Niarmit looked up the slope. “Lord Torsden is alert to our danger it seems,” she snapped. She had espied the Northern Lord’s towering figure atop the ridge leading a third of his division to head off the orcs who even now were working round the denuded northern end of the Salician line.
Eadran sniffed. “It will do,” he said. “For now. But this is a battle of attrition. Well as we have done we cannot continue to trade at this rate of exchange for we will run out of soldiers before he does.”
Niarmit swung back. “What of the elves, Captain Tordil is cut off.”
“He must fend for himself, girl. Half the enemy’s army lies between us and him. Do not get any silly ideas of charging to his relief in your head.”
“I cannot abandon him.”
“You cannot help him.”
***
“Stay with the elves,” that had been the seneschal’s advice. His order even. Sitting with a few hundred of them in a broken chateau surrounded by undead and orcs Jay was beginning to question Kimbolt’s wisdom. By malice or misfortune the elves had drawn a quite disproportionate weight of the enemy’s aggression.
Still they weren’t dead yet. With the late afternoon sun creeping towards the horizon, that was an achievement of some note.
“Sitting down, Jay? That’s the trouble with you humans, no stamina,” Elyas chided striding
into the long first floor receiving room. The elf was speckled with blood of various hues, none of it his own, and there was the grime and dust of battle. However, that apart he looked as rested as if he had just risen from his bed, rather than spent three quarters of a long summer’s day in continuous battle.
“I was going to count the arrows again,” Jay invented an excuse for his recumbent position.
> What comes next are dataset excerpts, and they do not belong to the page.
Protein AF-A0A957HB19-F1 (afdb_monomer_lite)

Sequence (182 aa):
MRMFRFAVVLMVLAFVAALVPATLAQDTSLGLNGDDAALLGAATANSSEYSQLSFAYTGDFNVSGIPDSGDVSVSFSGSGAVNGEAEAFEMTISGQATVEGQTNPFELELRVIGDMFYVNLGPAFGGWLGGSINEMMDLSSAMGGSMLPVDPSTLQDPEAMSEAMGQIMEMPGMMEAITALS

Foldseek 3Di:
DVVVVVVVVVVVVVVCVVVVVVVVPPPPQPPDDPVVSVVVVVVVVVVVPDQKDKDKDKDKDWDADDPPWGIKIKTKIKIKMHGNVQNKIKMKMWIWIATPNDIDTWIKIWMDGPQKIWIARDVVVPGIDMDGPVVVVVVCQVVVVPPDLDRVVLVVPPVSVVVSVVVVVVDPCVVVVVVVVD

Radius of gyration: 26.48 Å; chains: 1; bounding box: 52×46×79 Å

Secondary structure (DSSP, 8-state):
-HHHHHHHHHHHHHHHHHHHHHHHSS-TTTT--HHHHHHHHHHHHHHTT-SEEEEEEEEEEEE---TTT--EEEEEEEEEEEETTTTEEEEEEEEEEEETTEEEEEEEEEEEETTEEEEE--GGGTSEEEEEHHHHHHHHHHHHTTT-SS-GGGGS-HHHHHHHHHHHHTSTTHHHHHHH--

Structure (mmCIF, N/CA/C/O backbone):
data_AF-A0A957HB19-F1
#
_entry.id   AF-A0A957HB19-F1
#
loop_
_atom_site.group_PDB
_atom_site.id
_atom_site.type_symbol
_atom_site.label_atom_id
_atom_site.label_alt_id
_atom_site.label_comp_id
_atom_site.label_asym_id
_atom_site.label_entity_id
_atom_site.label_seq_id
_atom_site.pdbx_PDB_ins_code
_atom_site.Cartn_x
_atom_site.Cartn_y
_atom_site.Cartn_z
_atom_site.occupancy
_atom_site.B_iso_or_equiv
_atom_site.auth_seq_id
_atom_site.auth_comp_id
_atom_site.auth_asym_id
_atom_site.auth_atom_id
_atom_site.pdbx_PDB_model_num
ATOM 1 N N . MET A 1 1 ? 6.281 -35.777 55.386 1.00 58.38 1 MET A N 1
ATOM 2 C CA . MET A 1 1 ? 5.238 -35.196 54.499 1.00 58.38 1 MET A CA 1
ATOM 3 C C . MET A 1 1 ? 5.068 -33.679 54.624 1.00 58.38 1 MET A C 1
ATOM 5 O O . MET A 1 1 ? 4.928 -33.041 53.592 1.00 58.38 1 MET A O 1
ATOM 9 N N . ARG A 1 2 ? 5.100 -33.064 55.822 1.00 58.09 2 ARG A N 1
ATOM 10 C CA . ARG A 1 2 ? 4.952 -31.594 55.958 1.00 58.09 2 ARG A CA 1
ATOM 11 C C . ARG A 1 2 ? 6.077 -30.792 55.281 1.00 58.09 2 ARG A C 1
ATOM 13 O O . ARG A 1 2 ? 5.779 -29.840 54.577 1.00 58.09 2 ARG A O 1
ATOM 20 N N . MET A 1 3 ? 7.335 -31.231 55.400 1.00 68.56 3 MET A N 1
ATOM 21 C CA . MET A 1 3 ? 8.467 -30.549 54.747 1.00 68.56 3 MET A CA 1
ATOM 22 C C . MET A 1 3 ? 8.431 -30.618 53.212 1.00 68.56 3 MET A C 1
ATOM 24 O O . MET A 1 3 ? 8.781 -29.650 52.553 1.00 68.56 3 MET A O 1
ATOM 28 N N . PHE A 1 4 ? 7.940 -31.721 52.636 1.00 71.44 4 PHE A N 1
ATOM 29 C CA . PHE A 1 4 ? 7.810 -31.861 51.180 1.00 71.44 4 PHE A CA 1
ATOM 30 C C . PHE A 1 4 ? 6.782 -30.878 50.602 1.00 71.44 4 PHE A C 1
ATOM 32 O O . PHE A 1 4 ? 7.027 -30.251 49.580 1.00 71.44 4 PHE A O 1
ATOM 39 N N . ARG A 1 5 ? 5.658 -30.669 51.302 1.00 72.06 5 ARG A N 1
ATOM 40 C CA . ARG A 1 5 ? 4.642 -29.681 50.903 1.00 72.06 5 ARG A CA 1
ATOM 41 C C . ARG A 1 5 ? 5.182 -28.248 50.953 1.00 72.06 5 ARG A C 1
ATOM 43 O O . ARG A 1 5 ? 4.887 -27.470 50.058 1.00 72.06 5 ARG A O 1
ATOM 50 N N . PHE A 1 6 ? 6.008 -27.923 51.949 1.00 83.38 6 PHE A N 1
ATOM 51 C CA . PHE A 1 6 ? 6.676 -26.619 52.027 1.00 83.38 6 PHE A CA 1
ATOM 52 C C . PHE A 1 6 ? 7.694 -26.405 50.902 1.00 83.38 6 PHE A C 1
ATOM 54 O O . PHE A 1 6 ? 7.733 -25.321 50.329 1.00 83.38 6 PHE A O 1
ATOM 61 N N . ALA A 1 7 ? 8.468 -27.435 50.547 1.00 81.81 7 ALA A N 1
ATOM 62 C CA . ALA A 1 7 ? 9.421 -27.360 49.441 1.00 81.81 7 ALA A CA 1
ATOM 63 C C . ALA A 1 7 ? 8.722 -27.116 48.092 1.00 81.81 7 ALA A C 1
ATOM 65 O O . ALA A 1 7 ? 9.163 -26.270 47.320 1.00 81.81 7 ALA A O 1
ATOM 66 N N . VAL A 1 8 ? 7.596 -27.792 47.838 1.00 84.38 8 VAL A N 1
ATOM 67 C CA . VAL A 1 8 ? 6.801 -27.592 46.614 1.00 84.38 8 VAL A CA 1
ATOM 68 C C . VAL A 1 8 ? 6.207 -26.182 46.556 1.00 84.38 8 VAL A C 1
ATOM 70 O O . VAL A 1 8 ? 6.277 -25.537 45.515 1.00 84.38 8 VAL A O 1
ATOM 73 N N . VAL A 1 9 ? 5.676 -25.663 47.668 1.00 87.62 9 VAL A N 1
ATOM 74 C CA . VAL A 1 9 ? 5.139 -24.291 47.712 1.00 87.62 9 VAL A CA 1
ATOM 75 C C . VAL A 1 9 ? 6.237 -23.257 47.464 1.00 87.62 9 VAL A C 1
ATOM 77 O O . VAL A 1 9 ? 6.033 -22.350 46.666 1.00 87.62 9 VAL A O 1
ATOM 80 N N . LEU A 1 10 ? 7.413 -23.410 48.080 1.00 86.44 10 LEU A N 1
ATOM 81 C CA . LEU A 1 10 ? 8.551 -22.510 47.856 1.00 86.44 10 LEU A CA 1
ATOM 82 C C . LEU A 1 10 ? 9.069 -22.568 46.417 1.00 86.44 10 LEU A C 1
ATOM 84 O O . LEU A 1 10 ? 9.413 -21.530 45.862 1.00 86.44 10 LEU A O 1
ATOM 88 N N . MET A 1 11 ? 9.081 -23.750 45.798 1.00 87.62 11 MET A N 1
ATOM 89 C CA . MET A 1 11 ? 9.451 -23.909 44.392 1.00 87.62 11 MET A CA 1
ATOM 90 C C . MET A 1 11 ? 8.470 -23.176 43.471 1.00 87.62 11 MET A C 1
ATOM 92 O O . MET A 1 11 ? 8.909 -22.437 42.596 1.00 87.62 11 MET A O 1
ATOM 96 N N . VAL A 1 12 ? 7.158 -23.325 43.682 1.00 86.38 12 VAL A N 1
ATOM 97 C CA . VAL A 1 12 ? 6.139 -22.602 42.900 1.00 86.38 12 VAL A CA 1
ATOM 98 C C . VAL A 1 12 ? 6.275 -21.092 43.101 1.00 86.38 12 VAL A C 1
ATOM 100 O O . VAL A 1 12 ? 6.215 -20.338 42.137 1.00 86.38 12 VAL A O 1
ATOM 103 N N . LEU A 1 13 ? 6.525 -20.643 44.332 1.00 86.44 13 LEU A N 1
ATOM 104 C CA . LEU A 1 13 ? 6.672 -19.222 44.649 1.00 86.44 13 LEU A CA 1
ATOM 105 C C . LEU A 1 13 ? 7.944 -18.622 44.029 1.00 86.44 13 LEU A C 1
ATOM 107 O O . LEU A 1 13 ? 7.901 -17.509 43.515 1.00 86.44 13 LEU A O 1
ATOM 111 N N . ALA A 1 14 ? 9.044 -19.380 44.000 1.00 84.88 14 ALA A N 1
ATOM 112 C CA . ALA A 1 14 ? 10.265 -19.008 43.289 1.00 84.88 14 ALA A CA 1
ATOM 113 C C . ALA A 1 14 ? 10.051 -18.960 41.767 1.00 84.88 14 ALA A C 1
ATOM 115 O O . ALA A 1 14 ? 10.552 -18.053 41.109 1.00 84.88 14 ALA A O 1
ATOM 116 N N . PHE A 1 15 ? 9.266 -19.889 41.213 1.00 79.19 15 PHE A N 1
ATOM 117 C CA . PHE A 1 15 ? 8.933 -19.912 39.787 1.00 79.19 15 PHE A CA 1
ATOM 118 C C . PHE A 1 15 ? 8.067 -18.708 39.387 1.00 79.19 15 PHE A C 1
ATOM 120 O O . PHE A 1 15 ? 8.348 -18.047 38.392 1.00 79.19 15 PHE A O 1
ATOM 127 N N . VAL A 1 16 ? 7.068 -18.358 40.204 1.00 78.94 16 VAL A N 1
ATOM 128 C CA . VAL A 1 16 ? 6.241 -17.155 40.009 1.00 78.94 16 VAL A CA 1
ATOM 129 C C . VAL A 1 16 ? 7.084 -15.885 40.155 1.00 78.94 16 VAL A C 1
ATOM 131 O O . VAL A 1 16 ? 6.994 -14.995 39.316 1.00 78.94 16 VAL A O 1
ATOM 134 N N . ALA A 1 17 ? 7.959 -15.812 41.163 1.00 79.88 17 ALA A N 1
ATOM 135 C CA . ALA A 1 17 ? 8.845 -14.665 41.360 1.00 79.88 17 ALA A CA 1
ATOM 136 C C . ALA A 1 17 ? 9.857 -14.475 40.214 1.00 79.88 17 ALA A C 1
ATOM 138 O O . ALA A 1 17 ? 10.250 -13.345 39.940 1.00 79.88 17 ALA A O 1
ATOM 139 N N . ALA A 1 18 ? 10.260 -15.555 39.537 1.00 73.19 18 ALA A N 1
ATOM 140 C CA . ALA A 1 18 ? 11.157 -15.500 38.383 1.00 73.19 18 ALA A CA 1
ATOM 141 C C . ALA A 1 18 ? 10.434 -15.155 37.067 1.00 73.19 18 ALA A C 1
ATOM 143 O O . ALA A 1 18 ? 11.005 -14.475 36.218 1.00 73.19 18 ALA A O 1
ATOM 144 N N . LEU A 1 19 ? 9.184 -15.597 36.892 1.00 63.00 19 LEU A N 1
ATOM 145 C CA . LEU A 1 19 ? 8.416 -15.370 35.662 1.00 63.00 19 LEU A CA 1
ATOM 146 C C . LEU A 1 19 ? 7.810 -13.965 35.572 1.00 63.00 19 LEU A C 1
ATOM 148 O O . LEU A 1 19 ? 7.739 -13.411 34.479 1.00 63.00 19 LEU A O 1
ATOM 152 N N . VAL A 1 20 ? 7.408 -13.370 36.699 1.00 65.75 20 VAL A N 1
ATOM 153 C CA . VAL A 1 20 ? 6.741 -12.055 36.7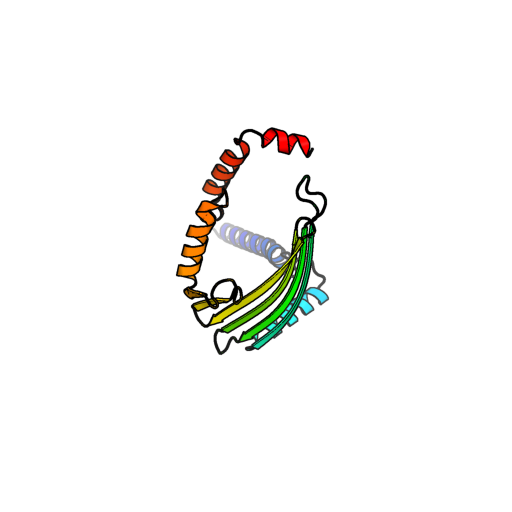12 1.00 65.75 20 VAL A CA 1
ATOM 154 C C . VAL A 1 20 ? 7.622 -10.935 36.130 1.00 65.75 20 VAL A C 1
ATOM 156 O O . VAL A 1 20 ? 7.134 -10.198 35.273 1.00 65.75 20 VAL A O 1
ATOM 159 N N . PRO A 1 21 ? 8.918 -10.804 36.485 1.00 62.47 21 PRO A N 1
ATOM 160 C CA . PRO A 1 21 ? 9.783 -9.806 35.860 1.00 62.47 21 PRO A CA 1
ATOM 161 C C . PRO A 1 21 ? 10.007 -10.071 34.369 1.00 62.47 21 PRO A C 1
ATOM 163 O O . PRO A 1 21 ? 10.090 -9.122 33.605 1.00 62.47 21 PRO A O 1
ATOM 166 N N . ALA A 1 22 ? 10.058 -11.335 33.935 1.00 61.47 22 ALA A N 1
ATOM 167 C CA . ALA A 1 22 ? 10.263 -11.688 32.529 1.00 61.47 22 ALA A CA 1
ATOM 168 C C . ALA A 1 22 ? 9.052 -11.328 31.650 1.00 61.47 22 ALA A C 1
ATOM 170 O O . ALA A 1 22 ? 9.232 -10.869 30.527 1.00 61.47 22 ALA A O 1
ATOM 171 N N . THR A 1 23 ? 7.827 -11.464 32.170 1.00 58.50 23 THR A N 1
ATOM 172 C CA . THR A 1 23 ? 6.610 -11.002 31.477 1.00 58.50 23 THR A CA 1
ATOM 173 C C . THR A 1 23 ? 6.454 -9.483 31.491 1.00 58.50 23 THR A C 1
ATOM 175 O O . THR A 1 23 ? 5.853 -8.932 30.581 1.00 58.50 23 THR A O 1
ATOM 178 N N . LEU A 1 24 ? 7.002 -8.802 32.503 1.00 57.06 24 LEU A N 1
ATOM 179 C CA . LEU A 1 24 ? 7.000 -7.335 32.591 1.00 57.06 24 LEU A CA 1
ATOM 180 C C . LEU A 1 24 ? 8.179 -6.685 31.842 1.00 57.06 24 LEU A C 1
ATOM 182 O O . LEU A 1 24 ? 8.154 -5.482 31.612 1.00 57.06 24 LEU A O 1
ATOM 186 N N . ALA A 1 25 ? 9.203 -7.463 31.477 1.00 56.97 25 ALA A N 1
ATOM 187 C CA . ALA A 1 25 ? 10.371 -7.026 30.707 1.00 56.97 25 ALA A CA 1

“That won’t take long,” Elyas said. “They’re all gone.”
“All?”
“Every last one.” He smiled. “Don’t worry though, burying them in necromancers has been a very cost effective use of each arrow.”
Jay nodded. He had seen the impact. Kill one necromancer and a score of zombies would turn on the nearest warm flesh, which was more likely to be orc than elf. One arrow could cost the enemy forty of his footsoldiers.
But the enemy had grown wise to the tactic and had withdrawn the orcs, while the necromancers lurked beyond bowshot and despatched the zombies to home in on the scent of live elves driven purely by instinct.
The undead lurked now on the chateau’s ground floor emitting the low keening sound of hunger. It was not that they breathed or spoke. It was the shambling movement of their agitated corpses which put a mechanical pressure to force air over dead vocal chords. Jay had heard the same sound when his father had lifted his grandmother’s body from the bed she had died in. That had been the first body he had ever seen, and the sound had scared him witless. The last few months he had seen more dead than he cared to count and heard the keening sound of unbreathing corpses a hundred or more at a time.